I visited the reservation near Dromod the other day and first spoke to Gerry "Geronimo" Murphy. Gerry used to be a big dairy farmer in north Roscommon but now spends his time creating Christmas-cracker jokes for an entertainments multinational. Soul-destroying work, you might think, but Gerry still manages to get the odd ethnic touch in: "Fella goes to his doctor, says he's confused, feels like a wigwam and a teepee. Doc says, you're too tense."

This wasn't very funny, but Ger did not get the name "Geronimo" for nothing, so I laughed long and hard, and Ger then tried out 17 other cracker jokes before I could make my excuses. It's what he does, apparently.

It's a sad comedown for him, I observed to his minder, Brian "Sitting Bull" Gilhooley, as we sat down (predictably) to share a peace pipe, or actually a 20-pack of Camel. "Not really", said Brian, "he gets a fiver per cracker, and emails 30 of them a day. Beats trying to fill milk yield quota requirements."

Brian used to be a beef farmer on the Leitrim lowlands and now spends his time making wampum.
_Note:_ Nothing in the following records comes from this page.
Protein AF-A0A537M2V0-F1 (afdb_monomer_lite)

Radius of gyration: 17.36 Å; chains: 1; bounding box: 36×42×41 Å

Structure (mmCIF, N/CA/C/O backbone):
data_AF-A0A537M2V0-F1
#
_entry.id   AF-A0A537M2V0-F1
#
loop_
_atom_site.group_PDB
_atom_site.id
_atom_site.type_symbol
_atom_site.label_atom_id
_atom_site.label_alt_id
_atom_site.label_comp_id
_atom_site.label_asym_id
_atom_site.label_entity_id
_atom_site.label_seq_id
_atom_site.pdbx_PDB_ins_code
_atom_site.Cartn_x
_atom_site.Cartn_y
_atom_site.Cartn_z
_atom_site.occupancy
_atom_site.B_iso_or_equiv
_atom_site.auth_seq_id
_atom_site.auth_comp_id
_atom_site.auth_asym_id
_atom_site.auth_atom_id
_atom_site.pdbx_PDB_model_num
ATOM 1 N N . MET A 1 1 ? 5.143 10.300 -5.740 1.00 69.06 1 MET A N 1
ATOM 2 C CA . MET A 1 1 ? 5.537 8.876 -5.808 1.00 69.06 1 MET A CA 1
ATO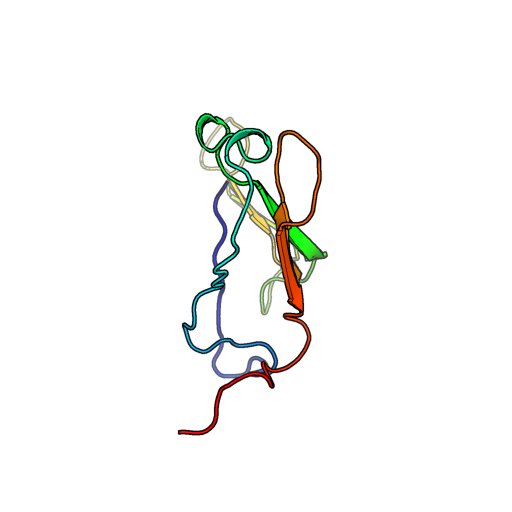M 3 C C . MET A 1 1 ? 4.270 8.074 -6.033 1.00 69.06 1 MET A C 1
ATOM 5 O O . MET A 1 1 ? 3.297 8.335 -5.341 1.00 69.06 1 MET A O 1
ATOM 9 N N . GLY A 1 2 ? 4.253 7.188 -7.025 1.00 83.56 2 GLY A N 1
ATOM 10 C CA . GLY A 1 2 ? 3.119 6.306 -7.307 1.00 83.56 2 GLY A CA 1
ATOM 11 C C . GLY A 1 2 ? 3.536 4.850 -7.152 1.00 83.56 2 GLY A C 1
ATOM 12 O O . GLY A 1 2 ? 4.722 4.541 -7.253 1.00 83.56 2 GLY A O 1
ATOM 13 N N . ILE A 1 3 ? 2.569 3.973 -6.895 1.00 83.75 3 ILE A N 1
ATOM 14 C CA . ILE A 1 3 ? 2.784 2.527 -6.819 1.00 83.75 3 ILE A CA 1
ATOM 15 C C . ILE A 1 3 ? 1.858 1.883 -7.845 1.00 83.75 3 ILE A C 1
ATOM 17 O O . ILE A 1 3 ? 0.669 2.194 -7.890 1.00 83.75 3 ILE A O 1
ATOM 21 N N . ALA A 1 4 ? 2.408 0.996 -8.666 1.00 80.94 4 ALA A N 1
ATOM 22 C CA . ALA A 1 4 ? 1.660 0.210 -9.633 1.00 80.94 4 ALA A CA 1
ATOM 23 C C . ALA A 1 4 ? 2.143 -1.240 -9.578 1.00 80.94 4 ALA A C 1
ATOM 25 O O . ALA A 1 4 ? 3.313 -1.501 -9.297 1.00 80.94 4 ALA A O 1
ATOM 26 N N . GLN A 1 5 ? 1.234 -2.175 -9.842 1.00 76.88 5 GLN A N 1
ATOM 27 C CA . GLN A 1 5 ? 1.559 -3.588 -10.003 1.00 76.88 5 GLN A CA 1
ATOM 28 C C . GLN A 1 5 ? 1.454 -3.935 -11.484 1.00 76.88 5 GLN A C 1
ATOM 30 O O . GLN A 1 5 ? 0.468 -3.593 -12.134 1.00 76.88 5 GLN A O 1
ATOM 35 N N . PHE A 1 6 ? 2.475 -4.605 -12.010 1.00 73.19 6 PHE A N 1
ATOM 36 C CA . PHE A 1 6 ? 2.521 -5.044 -13.400 1.00 73.19 6 PHE A CA 1
ATOM 37 C C . PHE A 1 6 ? 2.458 -6.569 -13.447 1.00 73.19 6 PHE A C 1
ATOM 39 O O . PHE A 1 6 ? 3.203 -7.244 -12.739 1.00 73.19 6 PHE A O 1
ATOM 46 N N . PHE A 1 7 ? 1.596 -7.112 -14.303 1.00 69.25 7 PHE A N 1
ATOM 47 C CA . PHE A 1 7 ? 1.472 -8.553 -14.518 1.00 69.25 7 PHE A CA 1
ATOM 48 C C . PHE A 1 7 ? 1.872 -8.882 -15.956 1.00 69.25 7 PHE A C 1
ATOM 50 O O . PHE A 1 7 ? 1.353 -8.280 -16.893 1.00 69.25 7 PHE A O 1
ATOM 57 N N . THR A 1 8 ? 2.781 -9.840 -16.142 1.00 65.62 8 THR A N 1
ATOM 58 C CA . THR A 1 8 ? 3.139 -10.368 -17.468 1.00 65.62 8 THR A CA 1
ATOM 59 C C . THR A 1 8 ? 2.471 -11.727 -17.700 1.00 65.62 8 THR A C 1
ATOM 61 O O . THR A 1 8 ? 2.077 -12.412 -16.745 1.00 65.62 8 THR A O 1
ATOM 64 N N . SER A 1 9 ? 2.329 -12.122 -18.969 1.00 65.50 9 SER A N 1
ATOM 65 C CA . SER A 1 9 ? 1.769 -13.421 -19.378 1.00 65.50 9 SER A CA 1
ATOM 66 C C . SER A 1 9 ? 2.605 -14.604 -18.882 1.00 65.50 9 SER A C 1
ATOM 68 O O . SER A 1 9 ? 2.041 -15.621 -18.487 1.00 65.50 9 SER A O 1
ATOM 70 N N . GLU A 1 10 ? 3.928 -14.444 -18.856 1.00 65.19 10 GLU A N 1
ATOM 71 C CA . GLU A 1 10 ? 4.896 -15.462 -18.420 1.00 65.19 10 GLU A CA 1
ATOM 72 C C . GLU A 1 10 ? 5.260 -15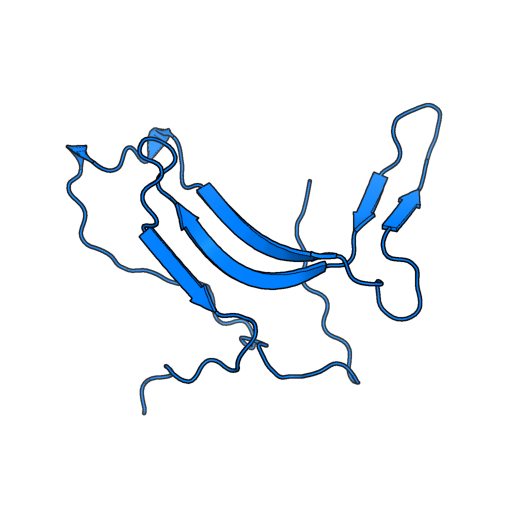.362 -16.930 1.00 65.19 10 GLU A C 1
ATOM 74 O O . GLU A 1 10 ? 5.894 -16.255 -16.375 1.00 65.19 10 GLU A O 1
ATOM 79 N N . GLY A 1 11 ? 4.876 -14.271 -16.262 1.00 60.81 11 GLY A N 1
ATOM 80 C CA . GLY A 1 11 ? 5.211 -14.040 -14.861 1.00 60.81 11 GLY A CA 1
ATOM 81 C C . GLY A 1 11 ? 4.456 -14.976 -13.920 1.00 60.81 11 GLY A C 1
ATOM 82 O O . GLY A 1 11 ? 3.317 -15.364 -14.188 1.00 60.81 11 GLY A O 1
ATOM 83 N N . SER A 1 12 ? 5.060 -15.271 -12.765 1.00 62.22 12 SER A N 1
ATOM 84 C CA . SER A 1 12 ? 4.426 -16.082 -11.722 1.00 62.22 12 SER A CA 1
ATOM 85 C C . SER A 1 12 ? 3.020 -15.572 -11.383 1.00 62.22 12 SER A C 1
ATOM 87 O O . SER A 1 12 ? 2.772 -14.361 -11.309 1.00 62.22 12 SER A O 1
ATOM 89 N N . ARG A 1 13 ? 2.086 -16.512 -11.210 1.00 66.12 13 ARG A N 1
ATOM 90 C CA . ARG A 1 13 ? 0.724 -16.252 -10.715 1.00 66.12 13 ARG A CA 1
ATOM 91 C C . ARG A 1 13 ? 0.622 -16.369 -9.193 1.00 66.12 13 ARG A C 1
ATOM 93 O O . ARG A 1 13 ? -0.391 -15.990 -8.620 1.00 66.12 13 ARG A O 1
ATOM 100 N N . VAL A 1 14 ? 1.672 -16.867 -8.544 1.00 59.31 14 VAL A N 1
ATOM 101 C CA . VAL A 1 14 ? 1.769 -16.973 -7.085 1.00 59.31 14 VAL A CA 1
ATOM 102 C C . VAL A 1 14 ? 1.739 -15.568 -6.478 1.00 59.31 14 VAL A C 1
ATOM 1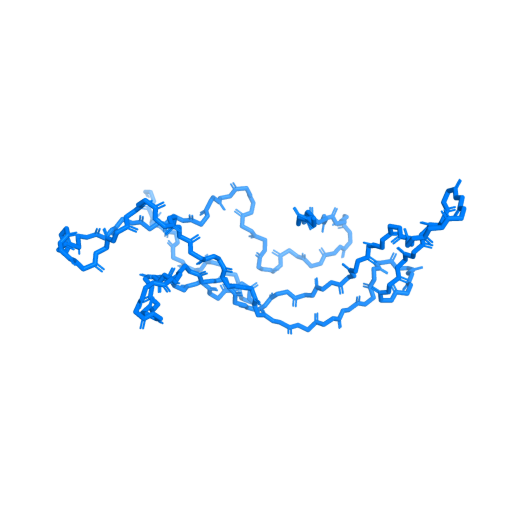04 O O . VAL A 1 14 ? 2.399 -14.668 -6.991 1.00 59.31 14 VAL A O 1
ATOM 107 N N . GLY A 1 15 ? 0.923 -15.366 -5.440 1.00 59.97 15 GLY A N 1
ATOM 108 C CA . GLY A 1 15 ? 0.743 -14.062 -4.783 1.00 59.97 15 GLY A CA 1
ATOM 109 C C . GLY A 1 15 ? -0.135 -13.062 -5.550 1.00 59.97 15 GLY A C 1
ATOM 110 O O . GLY A 1 15 ? -0.477 -12.006 -5.012 1.00 59.97 15 GLY A O 1
ATOM 111 N N . ARG A 1 16 ? -0.575 -13.376 -6.783 1.00 70.75 16 ARG A N 1
ATOM 112 C CA . ARG A 1 16 ? -1.578 -12.550 -7.468 1.00 70.75 16 ARG A CA 1
ATOM 113 C C . ARG A 1 16 ? -2.891 -12.655 -6.709 1.00 70.75 16 ARG A C 1
ATOM 115 O O . ARG A 1 16 ? -3.411 -13.742 -6.482 1.00 70.75 16 ARG A O 1
ATOM 122 N N . ARG A 1 17 ? -3.444 -11.504 -6.337 1.00 73.50 17 ARG A N 1
ATOM 123 C CA . ARG A 1 17 ? -4.755 -11.429 -5.682 1.00 73.50 17 ARG A CA 1
ATOM 124 C C . ARG A 1 17 ? -5.908 -11.319 -6.683 1.00 73.50 17 ARG A C 1
ATOM 126 O O . ARG A 1 17 ? -7.035 -11.111 -6.258 1.00 73.50 17 ARG A O 1
ATOM 133 N N . ASP A 1 18 ? -5.631 -11.429 -7.989 1.00 71.25 18 ASP A N 1
ATOM 134 C CA . ASP A 1 18 ? -6.605 -11.358 -9.094 1.00 71.25 18 ASP A CA 1
ATOM 135 C C . ASP A 1 18 ? -7.617 -10.207 -8.943 1.00 71.25 18 ASP A C 1
ATOM 137 O O . ASP A 1 18 ? -8.820 -10.359 -9.135 1.00 71.25 18 ASP A O 1
ATOM 141 N N . GLY A 1 19 ? -7.117 -9.035 -8.538 1.00 67.81 19 GLY A N 1
ATOM 142 C CA . GLY A 1 19 ? -7.928 -7.834 -8.320 1.00 67.81 19 GLY A CA 1
ATOM 143 C C . GLY A 1 19 ? -8.626 -7.742 -6.958 1.00 67.81 19 GLY A C 1
ATOM 144 O O . GLY A 1 19 ? -9.259 -6.724 -6.686 1.00 67.81 19 GLY A O 1
ATOM 145 N N . LYS A 1 20 ? -8.499 -8.735 -6.067 1.00 77.00 20 LYS A N 1
ATOM 146 C CA . LYS A 1 20 ? -9.030 -8.646 -4.698 1.00 77.00 20 LYS A CA 1
ATOM 147 C C . LYS A 1 20 ? -8.293 -7.577 -3.891 1.00 77.00 20 LYS A C 1
ATOM 149 O O . LYS A 1 20 ? -7.065 -7.586 -3.783 1.00 77.00 20 LYS A O 1
ATOM 154 N N . ALA A 1 21 ? -9.068 -6.686 -3.279 1.00 80.06 21 ALA A N 1
ATOM 155 C CA . ALA A 1 21 ? -8.561 -5.615 -2.432 1.00 80.06 21 ALA A CA 1
ATOM 156 C C . ALA A 1 21 ? -7.923 -6.148 -1.137 1.00 80.06 21 ALA A C 1
ATOM 158 O O . ALA A 1 21 ? -8.266 -7.220 -0.627 1.00 80.06 21 ALA A O 1
ATOM 159 N N . PHE A 1 22 ? -6.960 -5.403 -0.586 1.00 84.69 22 PHE A N 1
ATOM 160 C CA . PHE A 1 22 ? -6.527 -5.573 0.806 1.00 84.69 22 PHE A CA 1
ATOM 161 C C . PHE A 1 22 ? -7.619 -4.997 1.697 1.00 84.69 22 PHE A C 1
ATOM 163 O O . PHE A 1 22 ? -7.804 -3.784 1.744 1.00 84.69 22 PHE A O 1
ATOM 170 N N . GLU A 1 23 ? -8.379 -5.878 2.338 1.00 87.94 23 GLU A N 1
ATOM 171 C CA . GLU A 1 23 ? -9.548 -5.504 3.122 1.00 87.94 23 GLU A CA 1
ATOM 172 C C . GLU A 1 23 ? -9.362 -5.913 4.581 1.00 87.94 23 GLU A C 1
ATOM 174 O O . GLU A 1 23 ? -8.908 -7.019 4.885 1.00 87.94 23 GLU A O 1
ATOM 179 N N . LEU A 1 24 ? -9.712 -4.995 5.479 1.00 88.06 24 LEU A N 1
ATOM 180 C CA . LEU A 1 24 ? -9.744 -5.207 6.916 1.00 88.06 24 LEU A CA 1
ATOM 181 C C . LEU A 1 24 ? -11.013 -4.568 7.476 1.00 88.06 24 LEU A C 1
ATOM 183 O O . LEU A 1 24 ? -11.244 -3.376 7.286 1.00 88.06 24 LEU A O 1
ATOM 187 N N . VAL A 1 25 ? -11.752 -5.332 8.276 1.00 90.56 25 VAL A N 1
ATOM 188 C CA . VAL A 1 25 ? -12.785 -4.804 9.169 1.00 90.56 25 VAL A CA 1
ATOM 189 C C . VAL A 1 25 ? -12.352 -5.090 10.602 1.00 90.56 25 VAL A C 1
ATOM 191 O O . VAL A 1 25 ? -12.230 -6.246 11.002 1.00 90.56 25 VAL A O 1
ATOM 194 N N . ARG A 1 26 ? -12.097 -4.041 11.390 1.00 85.88 26 ARG A N 1
ATOM 195 C CA . ARG A 1 26 ? -11.669 -4.162 12.790 1.00 85.88 26 ARG A CA 1
ATOM 196 C C . ARG A 1 26 ? -12.439 -3.176 13.656 1.00 85.88 26 ARG A C 1
ATOM 198 O O . ARG A 1 26 ? -12.541 -2.000 13.322 1.00 85.88 26 ARG A O 1
ATOM 205 N N . LYS A 1 27 ? -12.947 -3.649 14.794 1.00 88.00 27 LYS A N 1
ATOM 206 C CA . LYS A 1 27 ? -13.467 -2.765 15.841 1.00 88.00 27 LYS A CA 1
ATOM 207 C C . LYS A 1 27 ? -12.289 -2.149 16.584 1.00 88.00 27 LYS A C 1
ATOM 209 O O . LYS A 1 27 ? -11.419 -2.872 17.068 1.00 88.00 27 LYS A O 1
ATOM 214 N N . VAL A 1 28 ? -12.277 -0.829 16.663 1.00 83.44 28 VAL A N 1
ATOM 215 C CA . VAL A 1 28 ? -11.244 -0.050 17.343 1.00 83.44 28 VAL A CA 1
ATOM 216 C C . VAL A 1 28 ? -11.907 0.958 18.266 1.00 83.44 28 VAL A C 1
ATOM 218 O O . VAL A 1 28 ? -13.017 1.418 18.003 1.00 83.44 28 VAL A O 1
ATOM 221 N N . ASP A 1 29 ? -11.222 1.285 19.354 1.00 85.56 29 ASP A N 1
ATOM 222 C CA . ASP A 1 29 ? -11.601 2.414 20.193 1.00 85.56 29 ASP A CA 1
ATOM 223 C C . ASP A 1 29 ? -11.338 3.713 19.416 1.00 85.56 29 ASP A C 1
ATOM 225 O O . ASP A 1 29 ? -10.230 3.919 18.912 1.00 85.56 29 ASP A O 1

So what did he think of John Bruton's remarks? Did he speak with forked tongue?

"I don't know anything about bifurcatory problems," said Brian, a little drily I thought, "but it all seems a little patronising to me. Maybe Bruton doesn't know that we've taken a lead from our opposite numbers on certain reservations in the US and established an interesting cash-flow operation here on site. Let's go take a look."

So I spent a couple of fun hours in the Wounded Knee Casino and didn't lose all that much, apart from a little independence.